Amnesty does not often find itself on the same side of an argument as the former Vice President but on this occasion we welcome his late conversion to the merits of transparency in government.
And finally, the President confirmed today that his administration will reintroduce Military Commissions to try terrorism cases that cannot be successfully pursued in a federal court. Of course, he put it slightly differently but that is what the decision amounts to. Reverse engineering courts to work around mistakes and abuses that have been committed in the past is not a sound basis for any system of justice.

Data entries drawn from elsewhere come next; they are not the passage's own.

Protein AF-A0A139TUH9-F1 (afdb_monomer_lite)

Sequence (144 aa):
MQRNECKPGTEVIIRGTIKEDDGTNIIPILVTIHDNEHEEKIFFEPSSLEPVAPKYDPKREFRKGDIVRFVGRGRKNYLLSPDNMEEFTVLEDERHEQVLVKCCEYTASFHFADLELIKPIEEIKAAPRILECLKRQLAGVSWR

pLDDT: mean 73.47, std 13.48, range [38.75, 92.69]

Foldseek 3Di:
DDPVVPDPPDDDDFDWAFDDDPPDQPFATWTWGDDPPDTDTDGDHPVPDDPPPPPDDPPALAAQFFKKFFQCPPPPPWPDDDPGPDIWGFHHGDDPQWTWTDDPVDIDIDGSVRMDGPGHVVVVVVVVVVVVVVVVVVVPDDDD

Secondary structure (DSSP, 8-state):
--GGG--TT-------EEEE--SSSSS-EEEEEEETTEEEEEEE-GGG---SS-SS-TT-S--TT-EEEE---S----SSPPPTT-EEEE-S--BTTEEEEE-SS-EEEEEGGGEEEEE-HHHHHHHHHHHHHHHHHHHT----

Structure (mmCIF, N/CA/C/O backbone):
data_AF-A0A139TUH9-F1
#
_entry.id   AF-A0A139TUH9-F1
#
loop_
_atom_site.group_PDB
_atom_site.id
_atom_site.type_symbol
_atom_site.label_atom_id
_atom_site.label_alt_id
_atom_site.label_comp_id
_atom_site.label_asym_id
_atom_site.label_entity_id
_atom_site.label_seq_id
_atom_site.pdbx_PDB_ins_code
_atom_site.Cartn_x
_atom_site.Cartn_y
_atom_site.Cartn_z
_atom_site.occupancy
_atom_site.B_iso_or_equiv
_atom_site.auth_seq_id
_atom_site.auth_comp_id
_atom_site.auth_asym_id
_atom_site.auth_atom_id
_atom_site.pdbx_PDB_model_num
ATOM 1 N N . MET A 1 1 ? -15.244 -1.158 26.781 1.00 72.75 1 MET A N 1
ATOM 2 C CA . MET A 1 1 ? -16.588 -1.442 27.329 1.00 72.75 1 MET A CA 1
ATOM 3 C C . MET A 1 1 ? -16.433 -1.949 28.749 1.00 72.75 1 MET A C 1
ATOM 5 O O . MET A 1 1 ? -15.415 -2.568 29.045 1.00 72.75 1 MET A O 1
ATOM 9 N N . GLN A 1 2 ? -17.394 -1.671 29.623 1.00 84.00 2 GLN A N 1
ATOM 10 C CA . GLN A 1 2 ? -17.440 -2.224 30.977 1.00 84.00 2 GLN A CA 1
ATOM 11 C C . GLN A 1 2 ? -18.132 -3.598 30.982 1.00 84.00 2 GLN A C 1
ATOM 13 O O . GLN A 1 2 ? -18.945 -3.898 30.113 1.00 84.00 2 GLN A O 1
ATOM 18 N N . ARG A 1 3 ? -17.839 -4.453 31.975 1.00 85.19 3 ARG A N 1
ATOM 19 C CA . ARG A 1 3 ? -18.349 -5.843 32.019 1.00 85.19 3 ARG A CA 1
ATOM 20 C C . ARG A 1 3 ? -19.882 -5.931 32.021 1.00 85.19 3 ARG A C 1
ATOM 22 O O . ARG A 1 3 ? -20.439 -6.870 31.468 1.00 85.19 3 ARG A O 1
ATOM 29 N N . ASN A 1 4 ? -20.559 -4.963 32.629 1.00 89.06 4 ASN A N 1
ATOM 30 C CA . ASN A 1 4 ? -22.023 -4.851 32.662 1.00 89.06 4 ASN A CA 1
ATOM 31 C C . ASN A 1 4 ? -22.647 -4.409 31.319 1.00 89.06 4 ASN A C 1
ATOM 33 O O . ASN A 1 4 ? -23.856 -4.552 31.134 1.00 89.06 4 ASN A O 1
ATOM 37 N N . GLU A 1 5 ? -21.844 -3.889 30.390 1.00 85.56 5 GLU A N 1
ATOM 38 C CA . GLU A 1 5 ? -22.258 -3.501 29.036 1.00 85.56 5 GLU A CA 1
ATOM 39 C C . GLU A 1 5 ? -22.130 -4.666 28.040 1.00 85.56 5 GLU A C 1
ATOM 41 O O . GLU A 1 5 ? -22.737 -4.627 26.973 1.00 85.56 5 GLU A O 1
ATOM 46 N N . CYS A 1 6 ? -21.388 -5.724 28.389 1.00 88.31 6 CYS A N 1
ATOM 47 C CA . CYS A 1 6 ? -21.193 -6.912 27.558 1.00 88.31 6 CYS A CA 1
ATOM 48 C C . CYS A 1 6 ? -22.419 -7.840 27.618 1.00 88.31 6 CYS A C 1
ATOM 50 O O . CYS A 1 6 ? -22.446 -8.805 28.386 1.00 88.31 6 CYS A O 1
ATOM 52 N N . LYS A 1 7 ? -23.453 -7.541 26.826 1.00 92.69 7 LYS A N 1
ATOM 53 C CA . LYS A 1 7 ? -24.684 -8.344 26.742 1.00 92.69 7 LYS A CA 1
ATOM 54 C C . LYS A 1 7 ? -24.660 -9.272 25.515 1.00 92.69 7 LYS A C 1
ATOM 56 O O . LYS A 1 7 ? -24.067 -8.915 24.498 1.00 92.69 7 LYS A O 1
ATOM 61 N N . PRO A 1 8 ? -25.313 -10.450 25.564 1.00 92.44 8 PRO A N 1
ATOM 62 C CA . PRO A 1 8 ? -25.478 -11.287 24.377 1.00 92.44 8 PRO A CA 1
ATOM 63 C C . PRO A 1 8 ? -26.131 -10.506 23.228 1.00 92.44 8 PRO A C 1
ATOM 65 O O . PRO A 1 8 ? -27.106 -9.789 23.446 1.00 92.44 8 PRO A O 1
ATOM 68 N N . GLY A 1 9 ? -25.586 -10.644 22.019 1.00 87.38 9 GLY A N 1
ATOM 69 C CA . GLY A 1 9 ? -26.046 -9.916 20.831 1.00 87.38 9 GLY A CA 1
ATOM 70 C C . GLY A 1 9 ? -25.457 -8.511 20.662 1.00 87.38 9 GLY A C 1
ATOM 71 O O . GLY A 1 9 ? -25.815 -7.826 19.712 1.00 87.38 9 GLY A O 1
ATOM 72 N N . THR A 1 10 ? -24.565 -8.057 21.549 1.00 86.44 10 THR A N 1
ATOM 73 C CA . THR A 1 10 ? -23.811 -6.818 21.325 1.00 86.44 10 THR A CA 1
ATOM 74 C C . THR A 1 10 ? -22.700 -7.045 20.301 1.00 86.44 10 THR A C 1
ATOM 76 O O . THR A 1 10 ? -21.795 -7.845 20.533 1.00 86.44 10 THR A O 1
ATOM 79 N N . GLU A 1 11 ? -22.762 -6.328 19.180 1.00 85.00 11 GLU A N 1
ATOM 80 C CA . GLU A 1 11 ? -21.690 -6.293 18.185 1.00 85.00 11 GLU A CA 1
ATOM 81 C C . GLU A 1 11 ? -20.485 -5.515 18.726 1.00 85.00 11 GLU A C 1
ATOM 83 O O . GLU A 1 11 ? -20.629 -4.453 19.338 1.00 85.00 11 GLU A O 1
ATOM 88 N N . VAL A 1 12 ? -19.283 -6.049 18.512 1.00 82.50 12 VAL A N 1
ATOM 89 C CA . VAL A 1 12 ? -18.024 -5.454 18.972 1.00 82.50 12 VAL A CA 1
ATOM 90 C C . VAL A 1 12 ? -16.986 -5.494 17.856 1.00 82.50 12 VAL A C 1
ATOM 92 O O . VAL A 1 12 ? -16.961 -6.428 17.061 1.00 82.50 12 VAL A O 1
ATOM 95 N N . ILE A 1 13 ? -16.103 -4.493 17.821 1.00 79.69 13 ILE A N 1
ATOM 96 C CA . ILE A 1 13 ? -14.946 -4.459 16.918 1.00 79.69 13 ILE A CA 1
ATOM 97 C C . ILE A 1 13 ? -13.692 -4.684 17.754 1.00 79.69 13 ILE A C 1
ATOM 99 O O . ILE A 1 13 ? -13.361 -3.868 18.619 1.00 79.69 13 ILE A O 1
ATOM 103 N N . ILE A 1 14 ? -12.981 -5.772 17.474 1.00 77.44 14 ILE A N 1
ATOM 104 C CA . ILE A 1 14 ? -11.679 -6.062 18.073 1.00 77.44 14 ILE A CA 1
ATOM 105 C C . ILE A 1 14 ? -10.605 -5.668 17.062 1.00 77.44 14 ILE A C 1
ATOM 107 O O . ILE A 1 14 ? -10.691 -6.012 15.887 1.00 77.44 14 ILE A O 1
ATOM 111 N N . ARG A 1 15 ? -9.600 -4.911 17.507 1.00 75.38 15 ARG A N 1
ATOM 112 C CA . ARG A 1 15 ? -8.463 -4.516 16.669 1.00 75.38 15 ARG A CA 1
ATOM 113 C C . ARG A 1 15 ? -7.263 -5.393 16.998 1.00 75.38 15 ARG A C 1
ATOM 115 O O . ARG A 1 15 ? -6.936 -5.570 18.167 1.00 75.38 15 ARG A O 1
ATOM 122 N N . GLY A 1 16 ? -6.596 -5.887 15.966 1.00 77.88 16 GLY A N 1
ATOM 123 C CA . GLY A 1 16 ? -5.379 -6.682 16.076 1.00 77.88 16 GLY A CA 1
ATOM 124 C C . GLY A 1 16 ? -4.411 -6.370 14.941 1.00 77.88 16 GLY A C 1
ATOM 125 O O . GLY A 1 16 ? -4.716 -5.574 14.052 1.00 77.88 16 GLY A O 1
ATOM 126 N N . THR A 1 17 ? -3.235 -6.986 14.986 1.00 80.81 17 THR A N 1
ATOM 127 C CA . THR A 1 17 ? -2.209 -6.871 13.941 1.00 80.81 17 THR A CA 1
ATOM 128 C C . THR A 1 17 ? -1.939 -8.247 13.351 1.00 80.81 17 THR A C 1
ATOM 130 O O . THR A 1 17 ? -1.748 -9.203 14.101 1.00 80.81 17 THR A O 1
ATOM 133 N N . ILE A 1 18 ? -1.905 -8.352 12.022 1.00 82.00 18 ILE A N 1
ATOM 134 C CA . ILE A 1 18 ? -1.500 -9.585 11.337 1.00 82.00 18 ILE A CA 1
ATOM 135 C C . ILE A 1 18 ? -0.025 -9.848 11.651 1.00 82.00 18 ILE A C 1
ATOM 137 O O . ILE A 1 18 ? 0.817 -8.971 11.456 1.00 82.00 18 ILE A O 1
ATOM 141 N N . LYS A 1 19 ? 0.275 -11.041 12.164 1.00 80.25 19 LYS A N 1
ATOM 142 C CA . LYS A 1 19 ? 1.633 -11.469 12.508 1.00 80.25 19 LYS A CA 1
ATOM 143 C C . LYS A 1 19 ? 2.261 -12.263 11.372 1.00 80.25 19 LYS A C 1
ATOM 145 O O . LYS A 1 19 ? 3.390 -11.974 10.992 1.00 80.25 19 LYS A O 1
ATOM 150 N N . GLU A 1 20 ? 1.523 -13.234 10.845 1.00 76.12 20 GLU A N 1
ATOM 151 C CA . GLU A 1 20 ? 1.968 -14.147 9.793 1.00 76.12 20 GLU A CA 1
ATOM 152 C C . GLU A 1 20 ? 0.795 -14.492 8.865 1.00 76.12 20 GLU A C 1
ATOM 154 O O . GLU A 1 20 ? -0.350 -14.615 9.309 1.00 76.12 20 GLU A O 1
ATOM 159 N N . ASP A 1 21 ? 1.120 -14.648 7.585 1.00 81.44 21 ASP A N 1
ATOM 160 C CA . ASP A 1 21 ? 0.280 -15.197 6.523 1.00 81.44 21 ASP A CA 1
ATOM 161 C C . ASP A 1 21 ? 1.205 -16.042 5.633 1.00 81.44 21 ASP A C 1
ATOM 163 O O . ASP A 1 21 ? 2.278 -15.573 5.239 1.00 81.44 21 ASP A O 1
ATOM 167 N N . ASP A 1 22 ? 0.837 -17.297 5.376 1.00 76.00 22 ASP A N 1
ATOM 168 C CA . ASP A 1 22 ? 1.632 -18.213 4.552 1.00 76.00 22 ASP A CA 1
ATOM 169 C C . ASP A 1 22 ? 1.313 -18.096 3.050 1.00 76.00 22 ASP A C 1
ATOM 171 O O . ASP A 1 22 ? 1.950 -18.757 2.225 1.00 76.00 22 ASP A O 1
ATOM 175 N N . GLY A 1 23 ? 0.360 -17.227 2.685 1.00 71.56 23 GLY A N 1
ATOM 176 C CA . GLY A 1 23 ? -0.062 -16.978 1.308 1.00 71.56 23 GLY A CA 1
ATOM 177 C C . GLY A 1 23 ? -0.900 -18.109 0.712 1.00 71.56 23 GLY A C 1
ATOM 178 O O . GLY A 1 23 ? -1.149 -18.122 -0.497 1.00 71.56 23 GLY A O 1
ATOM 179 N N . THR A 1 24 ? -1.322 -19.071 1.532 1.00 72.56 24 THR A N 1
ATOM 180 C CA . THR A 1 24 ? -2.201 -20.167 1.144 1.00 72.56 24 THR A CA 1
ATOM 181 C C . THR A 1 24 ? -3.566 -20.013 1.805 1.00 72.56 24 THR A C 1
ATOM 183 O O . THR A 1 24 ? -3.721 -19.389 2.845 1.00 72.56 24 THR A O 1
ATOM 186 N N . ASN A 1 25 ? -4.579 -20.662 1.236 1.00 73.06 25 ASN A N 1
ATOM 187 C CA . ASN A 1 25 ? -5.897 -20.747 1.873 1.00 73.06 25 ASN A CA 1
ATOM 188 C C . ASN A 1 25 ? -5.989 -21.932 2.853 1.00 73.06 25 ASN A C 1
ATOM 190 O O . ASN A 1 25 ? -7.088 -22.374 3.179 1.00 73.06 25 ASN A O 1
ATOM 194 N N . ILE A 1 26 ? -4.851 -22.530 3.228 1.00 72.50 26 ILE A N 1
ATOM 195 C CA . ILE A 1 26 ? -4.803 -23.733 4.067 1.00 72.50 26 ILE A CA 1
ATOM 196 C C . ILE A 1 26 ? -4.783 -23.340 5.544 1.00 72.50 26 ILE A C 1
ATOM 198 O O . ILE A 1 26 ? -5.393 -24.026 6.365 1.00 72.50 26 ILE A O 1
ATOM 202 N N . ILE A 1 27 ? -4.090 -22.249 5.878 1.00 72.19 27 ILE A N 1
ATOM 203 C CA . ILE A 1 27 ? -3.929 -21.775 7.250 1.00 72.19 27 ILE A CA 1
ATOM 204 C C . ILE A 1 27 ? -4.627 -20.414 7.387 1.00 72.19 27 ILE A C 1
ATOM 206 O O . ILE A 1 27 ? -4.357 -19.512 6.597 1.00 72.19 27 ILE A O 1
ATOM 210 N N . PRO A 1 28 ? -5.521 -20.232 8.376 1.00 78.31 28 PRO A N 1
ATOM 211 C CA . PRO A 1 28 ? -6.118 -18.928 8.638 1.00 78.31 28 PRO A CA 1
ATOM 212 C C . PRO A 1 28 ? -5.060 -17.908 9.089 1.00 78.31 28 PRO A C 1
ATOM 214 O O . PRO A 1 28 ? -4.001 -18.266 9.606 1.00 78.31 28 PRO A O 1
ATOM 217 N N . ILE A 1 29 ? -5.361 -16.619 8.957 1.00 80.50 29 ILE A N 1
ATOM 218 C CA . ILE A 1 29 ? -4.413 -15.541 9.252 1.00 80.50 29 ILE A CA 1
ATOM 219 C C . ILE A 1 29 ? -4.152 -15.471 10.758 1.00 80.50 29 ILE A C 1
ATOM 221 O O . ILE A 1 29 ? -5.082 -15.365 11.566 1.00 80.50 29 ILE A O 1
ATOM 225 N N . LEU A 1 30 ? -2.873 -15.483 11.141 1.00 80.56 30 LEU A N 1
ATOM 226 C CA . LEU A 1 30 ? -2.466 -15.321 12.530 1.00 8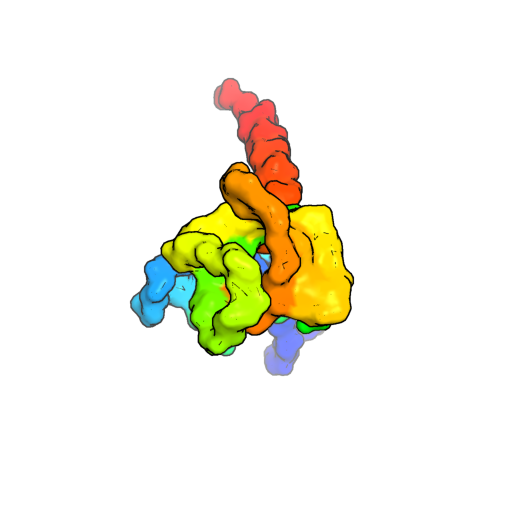0.56 30 LEU A CA 1
ATOM 227 C C . LEU A 1 30 ? -2.517 -13.841 12.915 1.00 80.56 30 LEU A C 1
ATOM 229 O O . LEU A 1 30 ? -1.710 -13.036 12.442 1.00 80.56 30 LEU A O 1
ATOM 233 N N . VAL A 1 31 ? -3.422 -13.486 13.825 1.00 80.50 31 VAL A N 1
ATOM 234 C CA . VAL A 1 31 ? -3.579 -12.120 14.331 1.00 80.50 31 VAL A CA 1
ATOM 235 C C . VAL A 1 31 ? -3.193 -12.065 15.805 1.00 80.50 31 VAL A C 1
ATOM 237 O O . VAL A 1 31 ? -3.652 -12.860 16.626 1.00 80.50 31 VAL A O 1
ATOM 240 N N . THR A 1 32 ? -2.359 -11.089 16.151 1.00 81.38 32 THR A N 1
ATOM 241 C CA . THR A 1 32 ? -2.093 -10.720 17.542 1.00 81.38 32 THR A CA 1
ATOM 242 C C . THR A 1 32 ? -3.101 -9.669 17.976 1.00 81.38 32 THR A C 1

A comment to a previous posting accused me of being “a one note Johnny” on this subject and I am afraid the charge is quite true. I truly wish it wasn’t. I wish I could report that things were improving on the human rights front and that in confronting terrorism the President was living up to the pledges he had made on the campaign trail.

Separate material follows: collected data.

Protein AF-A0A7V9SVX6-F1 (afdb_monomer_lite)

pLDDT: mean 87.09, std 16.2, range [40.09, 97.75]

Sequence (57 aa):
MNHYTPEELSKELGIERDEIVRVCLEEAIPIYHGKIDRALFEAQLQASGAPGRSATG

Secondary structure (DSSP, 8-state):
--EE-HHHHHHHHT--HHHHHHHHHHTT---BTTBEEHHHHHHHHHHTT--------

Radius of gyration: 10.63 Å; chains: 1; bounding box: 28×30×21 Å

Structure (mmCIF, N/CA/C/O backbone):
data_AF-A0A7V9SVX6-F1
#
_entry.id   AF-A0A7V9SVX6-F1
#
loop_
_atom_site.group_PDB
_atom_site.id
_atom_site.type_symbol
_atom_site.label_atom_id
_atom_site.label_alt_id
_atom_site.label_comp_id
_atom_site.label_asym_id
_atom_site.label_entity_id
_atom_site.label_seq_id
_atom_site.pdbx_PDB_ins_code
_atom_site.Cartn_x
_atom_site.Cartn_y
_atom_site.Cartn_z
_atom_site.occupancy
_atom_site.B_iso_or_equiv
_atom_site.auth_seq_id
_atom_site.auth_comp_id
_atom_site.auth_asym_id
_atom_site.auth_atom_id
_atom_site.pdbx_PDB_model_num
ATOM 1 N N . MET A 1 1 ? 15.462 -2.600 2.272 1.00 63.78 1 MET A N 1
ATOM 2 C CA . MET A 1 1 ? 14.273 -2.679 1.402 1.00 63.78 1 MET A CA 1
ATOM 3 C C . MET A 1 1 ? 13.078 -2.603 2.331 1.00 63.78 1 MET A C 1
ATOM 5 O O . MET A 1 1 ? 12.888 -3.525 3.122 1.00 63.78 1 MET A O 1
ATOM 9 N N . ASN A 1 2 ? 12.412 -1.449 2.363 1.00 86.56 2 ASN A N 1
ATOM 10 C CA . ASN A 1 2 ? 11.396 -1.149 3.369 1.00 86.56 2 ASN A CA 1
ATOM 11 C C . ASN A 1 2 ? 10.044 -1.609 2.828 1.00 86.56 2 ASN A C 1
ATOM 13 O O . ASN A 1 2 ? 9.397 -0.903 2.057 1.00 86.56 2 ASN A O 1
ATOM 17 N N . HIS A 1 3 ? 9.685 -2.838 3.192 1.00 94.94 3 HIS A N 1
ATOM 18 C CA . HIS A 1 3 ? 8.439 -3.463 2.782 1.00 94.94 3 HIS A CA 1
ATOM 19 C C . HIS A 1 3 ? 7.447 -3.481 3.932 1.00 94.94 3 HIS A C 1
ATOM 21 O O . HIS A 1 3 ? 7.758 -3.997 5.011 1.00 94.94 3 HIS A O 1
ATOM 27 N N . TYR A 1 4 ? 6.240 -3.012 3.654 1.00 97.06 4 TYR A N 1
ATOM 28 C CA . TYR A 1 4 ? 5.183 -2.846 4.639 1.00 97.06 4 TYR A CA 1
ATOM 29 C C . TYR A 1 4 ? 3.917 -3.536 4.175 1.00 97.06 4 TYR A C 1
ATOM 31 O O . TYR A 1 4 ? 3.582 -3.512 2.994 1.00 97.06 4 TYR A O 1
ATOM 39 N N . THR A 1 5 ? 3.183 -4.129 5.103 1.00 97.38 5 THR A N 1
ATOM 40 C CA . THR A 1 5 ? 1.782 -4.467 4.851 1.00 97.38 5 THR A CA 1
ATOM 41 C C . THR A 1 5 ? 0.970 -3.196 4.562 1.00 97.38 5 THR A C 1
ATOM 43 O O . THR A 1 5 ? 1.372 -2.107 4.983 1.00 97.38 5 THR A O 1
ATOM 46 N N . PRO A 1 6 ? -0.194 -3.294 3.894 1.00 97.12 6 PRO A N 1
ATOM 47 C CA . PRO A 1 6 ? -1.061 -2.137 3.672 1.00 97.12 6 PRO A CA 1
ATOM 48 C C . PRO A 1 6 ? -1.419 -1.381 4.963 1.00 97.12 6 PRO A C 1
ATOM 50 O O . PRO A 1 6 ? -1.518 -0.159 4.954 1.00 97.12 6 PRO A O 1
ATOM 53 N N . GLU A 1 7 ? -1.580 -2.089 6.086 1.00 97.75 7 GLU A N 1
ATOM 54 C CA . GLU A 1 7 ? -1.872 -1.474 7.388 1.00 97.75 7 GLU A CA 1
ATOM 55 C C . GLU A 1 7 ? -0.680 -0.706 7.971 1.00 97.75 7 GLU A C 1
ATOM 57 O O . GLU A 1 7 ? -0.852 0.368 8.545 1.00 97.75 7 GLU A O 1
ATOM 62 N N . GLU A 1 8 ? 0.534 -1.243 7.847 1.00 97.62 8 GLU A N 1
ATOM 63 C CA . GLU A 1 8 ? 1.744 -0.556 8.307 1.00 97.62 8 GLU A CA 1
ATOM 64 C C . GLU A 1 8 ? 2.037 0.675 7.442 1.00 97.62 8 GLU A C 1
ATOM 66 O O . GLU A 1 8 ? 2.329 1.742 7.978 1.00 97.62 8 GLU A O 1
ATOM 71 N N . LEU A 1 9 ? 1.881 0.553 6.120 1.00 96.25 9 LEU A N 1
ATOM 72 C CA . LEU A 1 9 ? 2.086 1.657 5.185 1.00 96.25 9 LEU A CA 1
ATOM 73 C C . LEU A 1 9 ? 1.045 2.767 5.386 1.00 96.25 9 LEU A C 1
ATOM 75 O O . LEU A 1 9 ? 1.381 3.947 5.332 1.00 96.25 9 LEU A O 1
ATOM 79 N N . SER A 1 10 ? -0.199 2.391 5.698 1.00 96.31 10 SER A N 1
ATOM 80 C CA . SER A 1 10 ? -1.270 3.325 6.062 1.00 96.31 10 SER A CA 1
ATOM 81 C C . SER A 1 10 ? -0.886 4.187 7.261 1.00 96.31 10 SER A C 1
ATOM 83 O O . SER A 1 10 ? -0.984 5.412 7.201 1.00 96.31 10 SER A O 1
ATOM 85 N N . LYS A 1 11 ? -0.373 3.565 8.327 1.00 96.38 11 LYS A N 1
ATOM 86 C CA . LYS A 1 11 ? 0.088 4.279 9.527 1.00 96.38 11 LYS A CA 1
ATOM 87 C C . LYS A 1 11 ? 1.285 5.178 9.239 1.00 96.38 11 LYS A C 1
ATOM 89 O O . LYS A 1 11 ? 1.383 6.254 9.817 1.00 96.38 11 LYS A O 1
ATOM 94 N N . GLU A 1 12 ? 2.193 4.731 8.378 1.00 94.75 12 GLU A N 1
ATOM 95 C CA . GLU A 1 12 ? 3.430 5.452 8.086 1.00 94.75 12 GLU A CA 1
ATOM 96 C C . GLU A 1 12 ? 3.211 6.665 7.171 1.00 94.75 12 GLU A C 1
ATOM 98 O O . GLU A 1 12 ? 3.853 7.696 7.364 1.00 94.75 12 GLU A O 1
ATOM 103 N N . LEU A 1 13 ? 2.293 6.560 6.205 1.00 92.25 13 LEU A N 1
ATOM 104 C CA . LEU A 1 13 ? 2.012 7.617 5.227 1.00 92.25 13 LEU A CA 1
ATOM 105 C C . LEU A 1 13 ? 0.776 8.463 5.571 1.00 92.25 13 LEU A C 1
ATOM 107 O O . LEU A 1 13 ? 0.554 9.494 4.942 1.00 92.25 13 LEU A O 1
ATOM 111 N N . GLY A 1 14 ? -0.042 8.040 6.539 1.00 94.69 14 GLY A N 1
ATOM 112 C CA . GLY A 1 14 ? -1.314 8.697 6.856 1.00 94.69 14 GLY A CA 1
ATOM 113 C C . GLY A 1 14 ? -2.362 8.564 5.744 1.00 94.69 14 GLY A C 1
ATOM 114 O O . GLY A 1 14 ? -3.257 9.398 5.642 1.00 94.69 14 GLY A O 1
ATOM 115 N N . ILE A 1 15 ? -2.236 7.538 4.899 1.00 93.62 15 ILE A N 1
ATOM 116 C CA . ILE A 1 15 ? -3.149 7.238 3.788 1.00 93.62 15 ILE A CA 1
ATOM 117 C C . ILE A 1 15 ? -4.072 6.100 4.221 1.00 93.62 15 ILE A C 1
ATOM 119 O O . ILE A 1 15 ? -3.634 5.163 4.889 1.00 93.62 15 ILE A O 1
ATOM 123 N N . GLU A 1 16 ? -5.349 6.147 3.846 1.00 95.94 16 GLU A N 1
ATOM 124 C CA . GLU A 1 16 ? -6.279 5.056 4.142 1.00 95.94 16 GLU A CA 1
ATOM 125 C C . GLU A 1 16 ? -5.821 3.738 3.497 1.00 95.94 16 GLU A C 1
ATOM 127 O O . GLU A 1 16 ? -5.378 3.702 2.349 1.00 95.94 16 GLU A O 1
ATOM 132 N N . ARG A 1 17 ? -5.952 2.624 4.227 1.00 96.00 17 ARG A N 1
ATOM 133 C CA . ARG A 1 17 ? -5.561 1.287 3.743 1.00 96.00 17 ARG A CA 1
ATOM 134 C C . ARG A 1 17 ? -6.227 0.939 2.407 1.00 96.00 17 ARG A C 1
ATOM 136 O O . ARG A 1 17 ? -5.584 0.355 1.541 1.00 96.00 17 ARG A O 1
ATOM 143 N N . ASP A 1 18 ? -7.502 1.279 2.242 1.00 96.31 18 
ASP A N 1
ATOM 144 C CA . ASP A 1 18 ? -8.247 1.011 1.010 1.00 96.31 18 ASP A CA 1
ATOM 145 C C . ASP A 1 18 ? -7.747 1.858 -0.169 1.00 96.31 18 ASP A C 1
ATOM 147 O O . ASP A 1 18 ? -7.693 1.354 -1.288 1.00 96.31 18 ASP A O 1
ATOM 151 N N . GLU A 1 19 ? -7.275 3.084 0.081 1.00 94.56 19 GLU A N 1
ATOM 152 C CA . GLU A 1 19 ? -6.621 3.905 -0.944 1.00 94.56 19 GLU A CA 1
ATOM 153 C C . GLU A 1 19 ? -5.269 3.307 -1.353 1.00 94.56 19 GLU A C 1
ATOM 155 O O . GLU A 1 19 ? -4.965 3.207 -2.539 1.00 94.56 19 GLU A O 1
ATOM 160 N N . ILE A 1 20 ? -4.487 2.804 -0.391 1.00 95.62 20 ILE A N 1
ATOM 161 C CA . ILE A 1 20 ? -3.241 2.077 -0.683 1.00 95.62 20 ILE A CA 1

Instead, sadly political pragmatism seems to be the order of the day. This might be sound political sense but it is not moral leadership. So it is particularly ironic to note today that Lakhdar Boumediene, the Algerian national arrested in Bosnia and falsely accused of plotting to blow up the US Embassy in Sarajevo, is finally today en route to France where he will be resettled.
This innocent man spent eight years detained in Guantanamo. He has been cleared of all charges since November 2008. He is only being released now because France has generously agreed – despite the “freedom fries” and “axis of weasel” jibes – to take him in. One might think a few apologies might be in order. One might also think that Boumediene’s case might give pause for reflection before we head back down the path of backwoods justice once again.